La depresión puede apoderarse de ti con la rapidez de la marea, como si su corriente te arrastrara mar adentro. Es como ahogarse, como asfixiarse bajo la superficie mientras el mundo continúa sobre ti. El agua amortigua el sonido y ralentiza tus movimientos. Abajo solo hay oscuridad, y amenaza con tragarte por completo. Sientes el líquido fluir entre tus dedos mientras intentas luchar por salir a la superficie. Anhelas volver a respirar, quitarte ese peso de encima, aliviar la presión en tus pulmones. A veces quieres rendirte, quizá por cansancio o por quedarte paralizado. Finalmente, saldrás a la superficie y respirarás aire fresco. Miras a tu alrededor y ves el agua brillar al sol, el cielo, azul. El nivel del agua baja y te impulsas a la superficie, con la ropa pesada, secándose, y empiezas a sentirte más ligero. Quién sabe cuánto tiempo has estado bajo el agua. Solo ves que todo te ha pasado de largo. Tu paisaje ha cambiado.
Así es como me sentí con la depresión, este ahogamiento episódico, resurgir y arrastrarme de vuelta a la orilla solo para ser arrastrada de nuevo. Me sentía desesperanzado al saber que volvería a suceder. Si bien mi diagnóstico de trastorno bipolar inicialmente me trajo alivio, un amanecer de la verdad que explicaba lo que había soportado durante tanto tiempo, tan pronto como la depresión se instaló, comencé a perder la esperanza. La única esperanza que tenía era que terminaría, cada episodio, es decir, la naturaleza del trastorno bipolar es que estos ciclos van y vienen y eventualmente pasaría al siguiente o, si Dios quiere, a la estabilidad.
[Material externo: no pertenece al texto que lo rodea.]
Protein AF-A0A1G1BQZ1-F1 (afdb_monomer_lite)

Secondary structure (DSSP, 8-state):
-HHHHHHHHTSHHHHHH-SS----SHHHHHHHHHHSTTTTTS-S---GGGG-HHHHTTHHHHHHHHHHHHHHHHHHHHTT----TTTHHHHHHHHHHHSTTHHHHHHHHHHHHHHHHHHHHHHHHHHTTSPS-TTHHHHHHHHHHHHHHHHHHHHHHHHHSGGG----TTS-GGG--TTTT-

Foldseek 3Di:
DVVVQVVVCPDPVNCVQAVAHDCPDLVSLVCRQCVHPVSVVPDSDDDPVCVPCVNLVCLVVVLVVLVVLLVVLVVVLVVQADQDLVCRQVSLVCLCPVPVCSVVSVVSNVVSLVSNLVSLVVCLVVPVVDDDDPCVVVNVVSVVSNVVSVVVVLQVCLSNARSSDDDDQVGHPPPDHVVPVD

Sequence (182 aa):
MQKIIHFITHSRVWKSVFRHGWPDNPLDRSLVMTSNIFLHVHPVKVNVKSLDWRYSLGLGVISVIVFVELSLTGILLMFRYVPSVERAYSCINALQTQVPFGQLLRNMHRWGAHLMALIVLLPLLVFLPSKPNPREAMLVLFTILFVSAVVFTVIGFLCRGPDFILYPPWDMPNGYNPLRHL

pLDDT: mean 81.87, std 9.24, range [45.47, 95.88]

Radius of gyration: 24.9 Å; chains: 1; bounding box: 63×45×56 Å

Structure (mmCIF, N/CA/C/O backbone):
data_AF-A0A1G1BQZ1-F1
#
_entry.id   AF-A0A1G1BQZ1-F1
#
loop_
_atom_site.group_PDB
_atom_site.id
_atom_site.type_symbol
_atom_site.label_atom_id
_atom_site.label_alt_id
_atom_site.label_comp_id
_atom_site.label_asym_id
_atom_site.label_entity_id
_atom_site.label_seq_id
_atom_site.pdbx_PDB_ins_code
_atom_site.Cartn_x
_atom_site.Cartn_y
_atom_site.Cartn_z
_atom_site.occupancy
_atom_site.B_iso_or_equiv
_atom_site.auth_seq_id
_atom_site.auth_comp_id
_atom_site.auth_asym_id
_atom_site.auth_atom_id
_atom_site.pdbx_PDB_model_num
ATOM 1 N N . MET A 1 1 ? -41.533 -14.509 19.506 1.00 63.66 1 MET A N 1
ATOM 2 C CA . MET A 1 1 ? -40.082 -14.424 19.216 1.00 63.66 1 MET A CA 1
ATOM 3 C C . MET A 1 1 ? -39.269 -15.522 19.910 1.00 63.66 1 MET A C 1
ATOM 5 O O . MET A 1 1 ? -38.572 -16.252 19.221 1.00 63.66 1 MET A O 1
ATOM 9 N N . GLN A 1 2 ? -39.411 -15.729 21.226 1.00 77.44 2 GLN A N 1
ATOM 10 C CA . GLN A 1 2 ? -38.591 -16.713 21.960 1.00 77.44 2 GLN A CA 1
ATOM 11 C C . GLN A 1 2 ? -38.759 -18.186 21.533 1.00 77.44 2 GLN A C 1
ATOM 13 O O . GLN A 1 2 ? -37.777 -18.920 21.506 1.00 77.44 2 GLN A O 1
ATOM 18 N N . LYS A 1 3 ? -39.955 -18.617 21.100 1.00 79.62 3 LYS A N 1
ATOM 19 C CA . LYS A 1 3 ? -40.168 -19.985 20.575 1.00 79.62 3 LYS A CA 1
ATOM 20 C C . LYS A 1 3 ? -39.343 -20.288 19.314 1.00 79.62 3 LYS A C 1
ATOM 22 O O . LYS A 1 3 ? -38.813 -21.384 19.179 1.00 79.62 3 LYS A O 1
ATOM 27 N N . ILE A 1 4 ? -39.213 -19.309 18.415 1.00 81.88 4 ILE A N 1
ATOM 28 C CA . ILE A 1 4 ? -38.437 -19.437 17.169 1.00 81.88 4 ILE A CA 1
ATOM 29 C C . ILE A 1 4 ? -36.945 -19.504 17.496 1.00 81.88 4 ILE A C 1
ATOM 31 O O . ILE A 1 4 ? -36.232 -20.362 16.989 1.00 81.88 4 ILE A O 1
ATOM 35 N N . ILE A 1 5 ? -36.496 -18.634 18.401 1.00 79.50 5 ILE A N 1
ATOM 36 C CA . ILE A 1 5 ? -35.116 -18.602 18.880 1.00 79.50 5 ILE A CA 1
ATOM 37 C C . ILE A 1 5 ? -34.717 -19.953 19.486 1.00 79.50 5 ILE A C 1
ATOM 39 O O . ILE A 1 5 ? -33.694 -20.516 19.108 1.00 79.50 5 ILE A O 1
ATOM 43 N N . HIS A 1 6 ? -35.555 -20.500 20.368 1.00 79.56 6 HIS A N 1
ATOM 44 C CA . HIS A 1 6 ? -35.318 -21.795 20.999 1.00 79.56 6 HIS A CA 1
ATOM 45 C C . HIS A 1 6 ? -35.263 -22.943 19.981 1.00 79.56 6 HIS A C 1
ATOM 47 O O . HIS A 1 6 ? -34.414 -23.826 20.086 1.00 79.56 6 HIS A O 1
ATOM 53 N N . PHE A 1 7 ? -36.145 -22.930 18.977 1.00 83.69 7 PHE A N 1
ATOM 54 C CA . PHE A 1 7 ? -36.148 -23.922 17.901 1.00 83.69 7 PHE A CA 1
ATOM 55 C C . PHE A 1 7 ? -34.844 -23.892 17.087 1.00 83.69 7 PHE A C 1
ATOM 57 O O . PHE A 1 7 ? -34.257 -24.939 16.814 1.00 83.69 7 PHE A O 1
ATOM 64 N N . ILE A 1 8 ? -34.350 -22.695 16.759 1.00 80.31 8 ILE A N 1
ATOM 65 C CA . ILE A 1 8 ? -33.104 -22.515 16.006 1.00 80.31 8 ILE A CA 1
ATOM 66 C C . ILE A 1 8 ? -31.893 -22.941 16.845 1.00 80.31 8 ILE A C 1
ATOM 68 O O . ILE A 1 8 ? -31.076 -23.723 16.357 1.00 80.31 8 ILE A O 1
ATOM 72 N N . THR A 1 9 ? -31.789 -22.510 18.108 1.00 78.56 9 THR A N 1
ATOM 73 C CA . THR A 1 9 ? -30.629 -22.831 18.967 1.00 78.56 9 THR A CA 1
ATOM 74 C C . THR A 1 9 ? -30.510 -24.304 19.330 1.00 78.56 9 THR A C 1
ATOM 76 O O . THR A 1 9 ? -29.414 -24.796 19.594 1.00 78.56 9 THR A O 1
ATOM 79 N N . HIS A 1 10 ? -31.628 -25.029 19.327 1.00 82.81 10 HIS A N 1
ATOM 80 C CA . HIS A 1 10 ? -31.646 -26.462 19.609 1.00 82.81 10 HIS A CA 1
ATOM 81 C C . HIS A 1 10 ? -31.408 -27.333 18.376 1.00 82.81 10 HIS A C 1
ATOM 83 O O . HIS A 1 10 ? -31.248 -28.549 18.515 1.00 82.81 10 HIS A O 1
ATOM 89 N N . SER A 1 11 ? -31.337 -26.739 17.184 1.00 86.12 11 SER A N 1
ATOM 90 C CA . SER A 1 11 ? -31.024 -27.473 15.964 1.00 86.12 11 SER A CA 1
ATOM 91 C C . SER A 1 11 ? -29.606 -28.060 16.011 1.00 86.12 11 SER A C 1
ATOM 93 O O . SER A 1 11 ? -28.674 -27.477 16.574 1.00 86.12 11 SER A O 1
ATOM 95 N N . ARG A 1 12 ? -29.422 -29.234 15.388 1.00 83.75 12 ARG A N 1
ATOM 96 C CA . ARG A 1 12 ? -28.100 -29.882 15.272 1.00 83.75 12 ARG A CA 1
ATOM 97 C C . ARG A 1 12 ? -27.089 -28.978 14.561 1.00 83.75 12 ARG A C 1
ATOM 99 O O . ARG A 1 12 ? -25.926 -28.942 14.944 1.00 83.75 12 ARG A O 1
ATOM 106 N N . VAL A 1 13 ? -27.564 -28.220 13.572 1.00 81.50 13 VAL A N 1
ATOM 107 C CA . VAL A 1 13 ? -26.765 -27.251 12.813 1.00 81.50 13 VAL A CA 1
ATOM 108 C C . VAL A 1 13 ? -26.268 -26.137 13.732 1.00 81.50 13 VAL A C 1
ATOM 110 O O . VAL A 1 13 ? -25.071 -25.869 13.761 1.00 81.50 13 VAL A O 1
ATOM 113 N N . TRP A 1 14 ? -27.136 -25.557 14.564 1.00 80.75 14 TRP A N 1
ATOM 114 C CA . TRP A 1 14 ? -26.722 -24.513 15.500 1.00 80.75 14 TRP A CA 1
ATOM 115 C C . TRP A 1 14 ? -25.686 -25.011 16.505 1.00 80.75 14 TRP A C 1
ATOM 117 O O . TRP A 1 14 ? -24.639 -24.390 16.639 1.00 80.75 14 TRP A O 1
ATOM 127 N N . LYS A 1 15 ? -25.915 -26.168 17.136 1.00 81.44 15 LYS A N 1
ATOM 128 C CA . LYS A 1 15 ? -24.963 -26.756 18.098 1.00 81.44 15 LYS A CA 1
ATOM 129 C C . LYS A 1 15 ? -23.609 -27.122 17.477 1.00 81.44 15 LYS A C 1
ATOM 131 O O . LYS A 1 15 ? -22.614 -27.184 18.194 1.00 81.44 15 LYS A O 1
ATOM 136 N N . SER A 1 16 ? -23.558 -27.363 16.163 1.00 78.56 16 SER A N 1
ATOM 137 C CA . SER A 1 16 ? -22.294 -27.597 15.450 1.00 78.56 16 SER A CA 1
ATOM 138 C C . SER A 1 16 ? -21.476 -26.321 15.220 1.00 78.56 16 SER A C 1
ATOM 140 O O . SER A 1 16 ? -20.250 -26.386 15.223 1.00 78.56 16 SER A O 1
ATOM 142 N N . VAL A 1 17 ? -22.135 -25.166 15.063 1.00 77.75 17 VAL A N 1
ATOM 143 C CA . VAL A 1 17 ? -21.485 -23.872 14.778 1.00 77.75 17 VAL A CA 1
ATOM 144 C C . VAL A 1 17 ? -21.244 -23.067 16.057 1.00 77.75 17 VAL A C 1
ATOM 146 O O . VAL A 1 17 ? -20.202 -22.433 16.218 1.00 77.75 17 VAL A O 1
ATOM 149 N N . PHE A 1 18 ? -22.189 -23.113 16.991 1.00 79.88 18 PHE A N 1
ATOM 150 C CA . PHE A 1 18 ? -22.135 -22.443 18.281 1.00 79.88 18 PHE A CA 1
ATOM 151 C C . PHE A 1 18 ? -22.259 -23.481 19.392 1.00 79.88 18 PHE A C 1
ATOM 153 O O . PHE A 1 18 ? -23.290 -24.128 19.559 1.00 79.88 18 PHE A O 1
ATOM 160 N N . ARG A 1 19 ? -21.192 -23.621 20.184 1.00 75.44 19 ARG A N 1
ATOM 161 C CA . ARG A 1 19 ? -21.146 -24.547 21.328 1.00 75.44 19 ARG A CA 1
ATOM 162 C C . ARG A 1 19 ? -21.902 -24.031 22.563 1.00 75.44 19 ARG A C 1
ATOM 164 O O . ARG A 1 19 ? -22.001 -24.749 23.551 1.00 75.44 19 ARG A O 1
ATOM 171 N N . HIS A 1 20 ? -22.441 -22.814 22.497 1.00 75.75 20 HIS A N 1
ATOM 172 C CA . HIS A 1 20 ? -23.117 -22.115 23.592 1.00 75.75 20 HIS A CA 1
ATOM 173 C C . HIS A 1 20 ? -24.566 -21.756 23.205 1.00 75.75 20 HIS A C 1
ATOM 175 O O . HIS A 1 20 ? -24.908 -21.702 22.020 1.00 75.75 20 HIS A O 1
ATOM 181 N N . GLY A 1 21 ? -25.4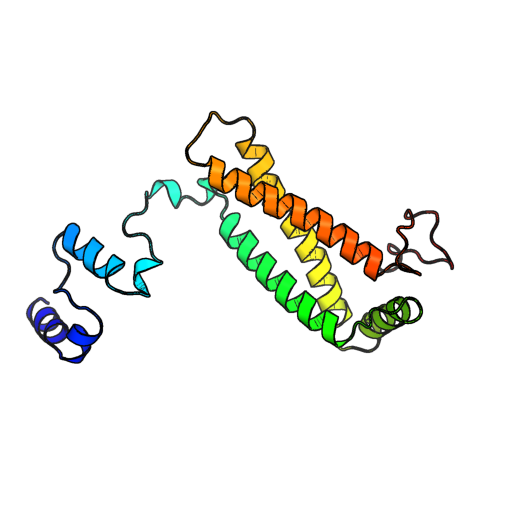25 -21.545 24.211 1.00 76.38 21 GLY A N 1
ATOM 182 C CA . GLY A 1 21 ? -26.824 -21.129 24.035 1.00 76.38 21 GLY A CA 1
ATOM 183 C C . GLY A 1 21 ? -26.974 -19.714 23.457 1.00 76.38 21 GLY A C 1
ATOM 184 O O . GLY A 1 21 ? -25.990 -19.086 23.067 1.00 76.38 21 GLY A O 1
ATOM 185 N N . TRP A 1 22 ? -28.209 -19.199 23.380 1.00 80.12 22 TRP A N 1
ATOM 186 C CA . TRP A 1 22 ? -28.410 -17.815 22.931 1.00 80.12 22 TRP A CA 1
ATOM 187 C C . TRP A 1 22 ? -27.759 -16.849 23.935 1.00 80.12 22 TRP A C 1
ATOM 189 O O . TRP A 1 22 ? -27.980 -17.004 25.136 1.00 80.12 22 TRP A O 1
ATOM 199 N N . PRO A 1 23 ? -26.936 -15.886 23.4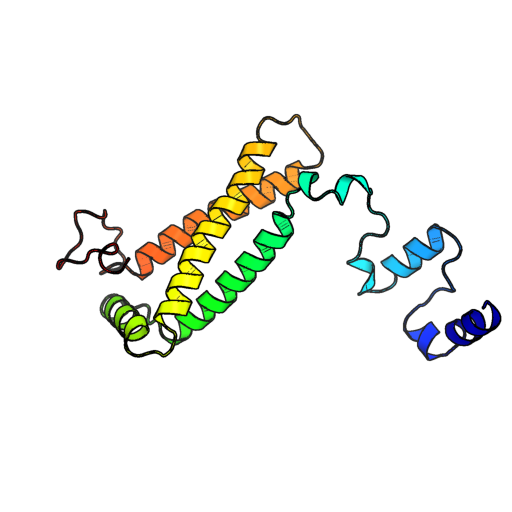85 1.00 79.25 23 PRO A N 1
ATOM 200 C CA . PRO A 1 23 ? -26.204 -15.019 24.396 1.00 79.25 23 PRO A CA 1
ATOM 201 C C . PRO A 1 23 ? -27.092 -13.929 25.016 1.00 79.25 23 PRO A C 1
ATOM 203 O O . PRO A 1 23 ? -27.191 -12.811 24.507 1.00 79.25 23 PRO A O 1
ATOM 206 N N . ASP A 1 24 ? -27.703 -14.245 26.155 1.00 82.12 24 ASP A N 1
ATOM 207 C CA . ASP A 1 24 ? -28.559 -13.313 26.897 1.00 82.12 24 ASP A CA 1
ATOM 208 C C . ASP A 1 24 ? -27.730 -12.393 27.816 1.00 82.12 24 ASP A C 1
ATOM 210 O O . ASP A 1 24 ? -27.970 -11.180 27.909 1.00 82.12 24 ASP A O 1
ATOM 214 N N . ASN A 1 25 ? -26.670 -12.930 28.428 1.00 86.00 25 ASN A N 1
ATOM 215 C CA . ASN A 1 25 ? -25.794 -12.198 29.342 1.00 86.00 25 ASN A CA 1
ATOM 216 C C . ASN A 1 25 ? -24.504 -11.675 28.635 1.00 86.00 25 ASN A C 1
ATOM 218 O O . ASN A 1 25 ? -24.172 -12.099 27.523 1.00 86.00 25 ASN A O 1
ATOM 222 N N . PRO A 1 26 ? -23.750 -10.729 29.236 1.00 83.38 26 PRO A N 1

Admito que a veces deseaba secretamente la manía, que también es oscura y destructiva, pero aún me devolvía una alegría distorsionada, por disfuncional que sea. ¿Pero la depresión? Eso, temía. Porque aunque termina, se siente como una eternidad.
Pero empecé a luchar. Decidí que haría todo lo posible para intentar capear las olas de la depresión en lugar de ahogarme en ellas.
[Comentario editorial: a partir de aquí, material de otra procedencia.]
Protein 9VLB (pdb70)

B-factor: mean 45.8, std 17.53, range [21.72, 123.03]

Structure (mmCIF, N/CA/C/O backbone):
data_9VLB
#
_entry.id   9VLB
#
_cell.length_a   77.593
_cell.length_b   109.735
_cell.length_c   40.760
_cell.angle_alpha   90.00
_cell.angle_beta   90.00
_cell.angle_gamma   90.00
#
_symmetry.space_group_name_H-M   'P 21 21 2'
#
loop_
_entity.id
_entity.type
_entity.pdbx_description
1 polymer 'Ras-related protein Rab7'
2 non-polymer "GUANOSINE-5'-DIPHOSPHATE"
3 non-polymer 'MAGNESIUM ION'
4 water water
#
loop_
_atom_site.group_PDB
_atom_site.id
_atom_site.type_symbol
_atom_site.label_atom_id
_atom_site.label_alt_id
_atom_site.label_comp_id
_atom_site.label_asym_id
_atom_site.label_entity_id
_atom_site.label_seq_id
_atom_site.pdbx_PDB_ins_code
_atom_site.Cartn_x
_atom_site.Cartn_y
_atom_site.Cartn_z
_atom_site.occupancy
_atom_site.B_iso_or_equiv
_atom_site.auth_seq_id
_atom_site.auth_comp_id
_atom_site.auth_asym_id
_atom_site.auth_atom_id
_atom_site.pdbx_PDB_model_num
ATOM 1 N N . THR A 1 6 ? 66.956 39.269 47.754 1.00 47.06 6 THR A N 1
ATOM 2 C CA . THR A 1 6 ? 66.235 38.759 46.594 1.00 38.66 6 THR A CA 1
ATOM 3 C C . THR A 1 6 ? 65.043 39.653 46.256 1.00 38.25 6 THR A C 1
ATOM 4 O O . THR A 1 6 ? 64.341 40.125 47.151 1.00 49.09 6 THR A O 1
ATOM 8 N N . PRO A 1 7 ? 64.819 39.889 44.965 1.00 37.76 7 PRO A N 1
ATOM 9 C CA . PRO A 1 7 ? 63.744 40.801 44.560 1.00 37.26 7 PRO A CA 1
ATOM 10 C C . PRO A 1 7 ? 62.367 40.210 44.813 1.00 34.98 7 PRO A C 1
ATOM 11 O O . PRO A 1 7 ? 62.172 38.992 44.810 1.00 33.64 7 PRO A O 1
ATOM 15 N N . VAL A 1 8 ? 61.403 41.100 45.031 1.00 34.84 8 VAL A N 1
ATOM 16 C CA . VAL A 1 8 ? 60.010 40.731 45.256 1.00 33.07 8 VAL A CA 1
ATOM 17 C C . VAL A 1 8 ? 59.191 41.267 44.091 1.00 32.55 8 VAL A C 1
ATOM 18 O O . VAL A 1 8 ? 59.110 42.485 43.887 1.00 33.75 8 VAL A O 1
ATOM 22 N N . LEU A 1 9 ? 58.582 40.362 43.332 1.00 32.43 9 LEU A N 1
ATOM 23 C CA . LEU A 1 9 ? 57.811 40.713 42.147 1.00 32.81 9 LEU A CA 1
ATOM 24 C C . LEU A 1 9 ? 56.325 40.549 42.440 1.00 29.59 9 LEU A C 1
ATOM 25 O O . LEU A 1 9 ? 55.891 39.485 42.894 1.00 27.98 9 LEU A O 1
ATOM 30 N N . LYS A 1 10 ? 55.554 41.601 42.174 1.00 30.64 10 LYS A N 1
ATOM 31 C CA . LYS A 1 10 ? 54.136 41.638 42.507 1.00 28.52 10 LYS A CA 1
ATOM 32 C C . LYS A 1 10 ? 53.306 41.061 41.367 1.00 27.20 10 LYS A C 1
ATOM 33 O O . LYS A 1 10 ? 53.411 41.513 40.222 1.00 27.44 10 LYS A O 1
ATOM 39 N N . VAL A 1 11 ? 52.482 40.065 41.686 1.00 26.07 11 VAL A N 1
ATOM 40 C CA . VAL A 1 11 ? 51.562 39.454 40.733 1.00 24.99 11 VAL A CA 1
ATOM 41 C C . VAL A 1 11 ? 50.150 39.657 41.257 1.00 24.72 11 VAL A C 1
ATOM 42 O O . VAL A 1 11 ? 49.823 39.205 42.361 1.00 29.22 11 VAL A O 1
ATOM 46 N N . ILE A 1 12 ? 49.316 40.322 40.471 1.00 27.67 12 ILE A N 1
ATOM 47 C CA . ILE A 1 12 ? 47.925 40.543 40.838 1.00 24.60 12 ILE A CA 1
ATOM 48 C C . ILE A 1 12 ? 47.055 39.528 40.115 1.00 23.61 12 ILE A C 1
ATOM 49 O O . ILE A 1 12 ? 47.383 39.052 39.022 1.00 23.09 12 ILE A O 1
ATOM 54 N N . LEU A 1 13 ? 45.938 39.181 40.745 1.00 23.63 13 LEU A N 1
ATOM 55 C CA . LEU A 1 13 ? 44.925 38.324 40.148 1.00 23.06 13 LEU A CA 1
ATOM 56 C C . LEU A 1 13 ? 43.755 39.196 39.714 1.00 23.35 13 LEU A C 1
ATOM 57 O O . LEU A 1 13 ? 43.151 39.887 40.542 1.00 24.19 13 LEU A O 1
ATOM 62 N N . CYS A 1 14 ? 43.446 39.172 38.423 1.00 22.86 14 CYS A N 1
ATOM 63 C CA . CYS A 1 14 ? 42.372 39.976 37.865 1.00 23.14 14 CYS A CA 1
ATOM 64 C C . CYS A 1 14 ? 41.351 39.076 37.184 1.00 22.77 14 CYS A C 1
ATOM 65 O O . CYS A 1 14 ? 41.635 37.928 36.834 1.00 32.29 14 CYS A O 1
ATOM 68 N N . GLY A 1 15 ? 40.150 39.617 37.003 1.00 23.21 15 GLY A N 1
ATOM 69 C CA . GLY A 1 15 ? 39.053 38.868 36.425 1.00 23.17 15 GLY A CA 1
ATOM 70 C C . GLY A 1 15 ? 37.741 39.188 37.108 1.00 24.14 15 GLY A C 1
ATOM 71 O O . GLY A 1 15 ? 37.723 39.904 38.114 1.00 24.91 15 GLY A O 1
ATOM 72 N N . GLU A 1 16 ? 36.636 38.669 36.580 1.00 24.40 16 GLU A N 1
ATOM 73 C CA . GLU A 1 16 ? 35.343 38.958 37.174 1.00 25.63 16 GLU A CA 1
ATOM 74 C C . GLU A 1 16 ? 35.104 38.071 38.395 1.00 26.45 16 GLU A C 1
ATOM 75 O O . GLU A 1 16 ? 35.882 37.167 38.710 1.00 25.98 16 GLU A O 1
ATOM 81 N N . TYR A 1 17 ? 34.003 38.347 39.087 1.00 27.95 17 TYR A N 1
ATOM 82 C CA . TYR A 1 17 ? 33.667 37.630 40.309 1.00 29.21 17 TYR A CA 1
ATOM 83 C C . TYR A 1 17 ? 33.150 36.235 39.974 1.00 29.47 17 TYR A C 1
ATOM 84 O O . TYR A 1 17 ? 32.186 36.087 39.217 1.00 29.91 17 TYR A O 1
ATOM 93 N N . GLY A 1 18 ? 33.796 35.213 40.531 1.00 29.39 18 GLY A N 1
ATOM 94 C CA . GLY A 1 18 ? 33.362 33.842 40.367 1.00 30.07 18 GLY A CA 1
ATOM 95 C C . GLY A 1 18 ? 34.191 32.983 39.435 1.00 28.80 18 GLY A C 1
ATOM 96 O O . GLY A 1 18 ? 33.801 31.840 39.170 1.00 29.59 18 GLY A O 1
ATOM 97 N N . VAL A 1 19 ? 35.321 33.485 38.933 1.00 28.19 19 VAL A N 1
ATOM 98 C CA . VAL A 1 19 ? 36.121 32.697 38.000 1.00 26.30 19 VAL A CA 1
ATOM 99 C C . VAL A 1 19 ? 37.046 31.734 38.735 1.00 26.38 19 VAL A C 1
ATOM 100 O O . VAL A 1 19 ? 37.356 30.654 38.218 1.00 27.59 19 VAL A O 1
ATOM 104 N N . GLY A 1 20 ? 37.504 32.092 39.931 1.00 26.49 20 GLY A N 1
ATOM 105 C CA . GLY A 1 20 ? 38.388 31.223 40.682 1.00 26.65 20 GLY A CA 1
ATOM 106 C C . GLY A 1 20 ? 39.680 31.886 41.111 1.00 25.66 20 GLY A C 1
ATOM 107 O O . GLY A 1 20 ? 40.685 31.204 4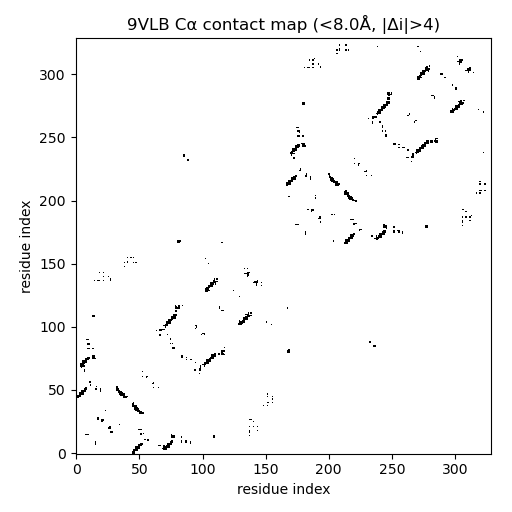1.336 1.00 27.53 20 GLY A O 1
ATOM 108 N N . LYS A 1 21 ? 39.672 33.216 41.228 1.00 25.30 21 LYS A N 1
ATOM 109 C CA . LYS A 1 21 ? 40.873 33.925 41.659 1.00 24.70 21 LYS A CA 1
ATOM 110 C C . LYS A 1 21 ? 41.236 33.561 43.093 1.00 25.49 21 LYS A C 1
ATOM 111 O O . LYS A 1 21 ? 42.400 33.270 43.394 1.00 25.52 21 LYS A O 1
ATOM 117 N N . SER A 1 22 ? 40.249 33.568 43.992 1.00 26.83 22 SER A N 1
ATOM 118 C CA . SER A 1 22 ? 40.510 33.208 45.381 1.00 27.90 22 SER A CA 1
ATOM 119 C C . SER A 1 22 ? 40.904 31.744 45.518 1.00 28.06 22 SER A C 1
ATOM 120 O O . SER A 1 22 ? 41.691 31.395 46.405 1.00 28.37 22 SER A O 1
ATOM 123 N N . SER A 1 23 ? 40.367 30.876 44.656 1.00 28.06 23 SER A N 1
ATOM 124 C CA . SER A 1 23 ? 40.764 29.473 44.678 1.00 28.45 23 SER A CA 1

¿Cómo afrontar el mar de la depresión, luchar contra la corriente para no perderse en el mar?
He aprendido a ser consciente y a intentar prepararme, como cuando se reúnen provisiones para capear una tormenta. Hago todo lo posible para intentar reducir los daños que pueda causar. Antes, la depresión me tomaba desprevenida y me abrumaba, pero la sabiduría que me brindó el diagnóstico, junto con el trabajo duro y el tratamiento, me dio la perspectiva para intentar prever, mitigar y, a veces, evitar la ola de depresión. Como mínimo, he podido evitar los daños catastróficos que una vez sufrí.
Por lo general, hay señales. Mis señales son diferentes a las tuyas. Las mías incluyen dificultades con las actividades cotidianas, como levantarme de la cama, ducharme o maquillarme. Empiezo a procrastinar o a dejar de lado las responsabilidades. Otros pueden experimentar diferentes señales de advertencia, como sentimientos persistentes de tristeza o desinterés en las actividades normales. Sean cuales sean estos síntomas, pueden comenzar a aparecer antes de que la depresión se instale por completo. He aprendido a estar atenta a ellos. Monitoreo mi estado de ánimo y registro mis síntomas, y cuando empiezo a ver esas señales reveladoras, sé que necesito llamar a mi médico para hacer los ajustes necesarios en la medicación y hablar sobre estrategias de afrontamiento en terapia. He decidido que no solo quiero dejar que la depresión suceda; quiero atacarla. Eso no significa que no me deprima ni que controle esta enfermedad; significa que estoy aprendiendo a vivir con ella en lugar de que viva mi vida por mí.
A veces, los cambios en el estilo de vida pueden ayudar, además de la medicación y el tratamiento. Algunos ejemplos son la actividad física, la dieta y la higiene del sueño. Intento descansar bien por la noche, ya que dormir es importante para la estabilidad. Hago ejercicio con regularidad y se ha convertido en parte de mi rutina, lo que lo convierte en algo que es menos probable que me salte. Me fijo metas. Hago mi cama todos los días para no tener que volver a meterme en ella y esconderme del mundo. Tomo descansos. Busco ayuda cuando la necesito.
Puede que la depresión te abrume, y si eso sucede, no te desanimes ni te rindas. Recuerda que puedes luchar y que terminará. Aunque no lo parezca, incluso cuando parezca que te has estado ahogando desde siempre, saldrás a la superficie. Volverás a sentir el sol en tu piel, verás la luz del día y caminarás por la hermosa orilla, observando cómo el océano dibuja una línea irregular cuando vuelva a ser de día en lugar de una noche oscura e interminable.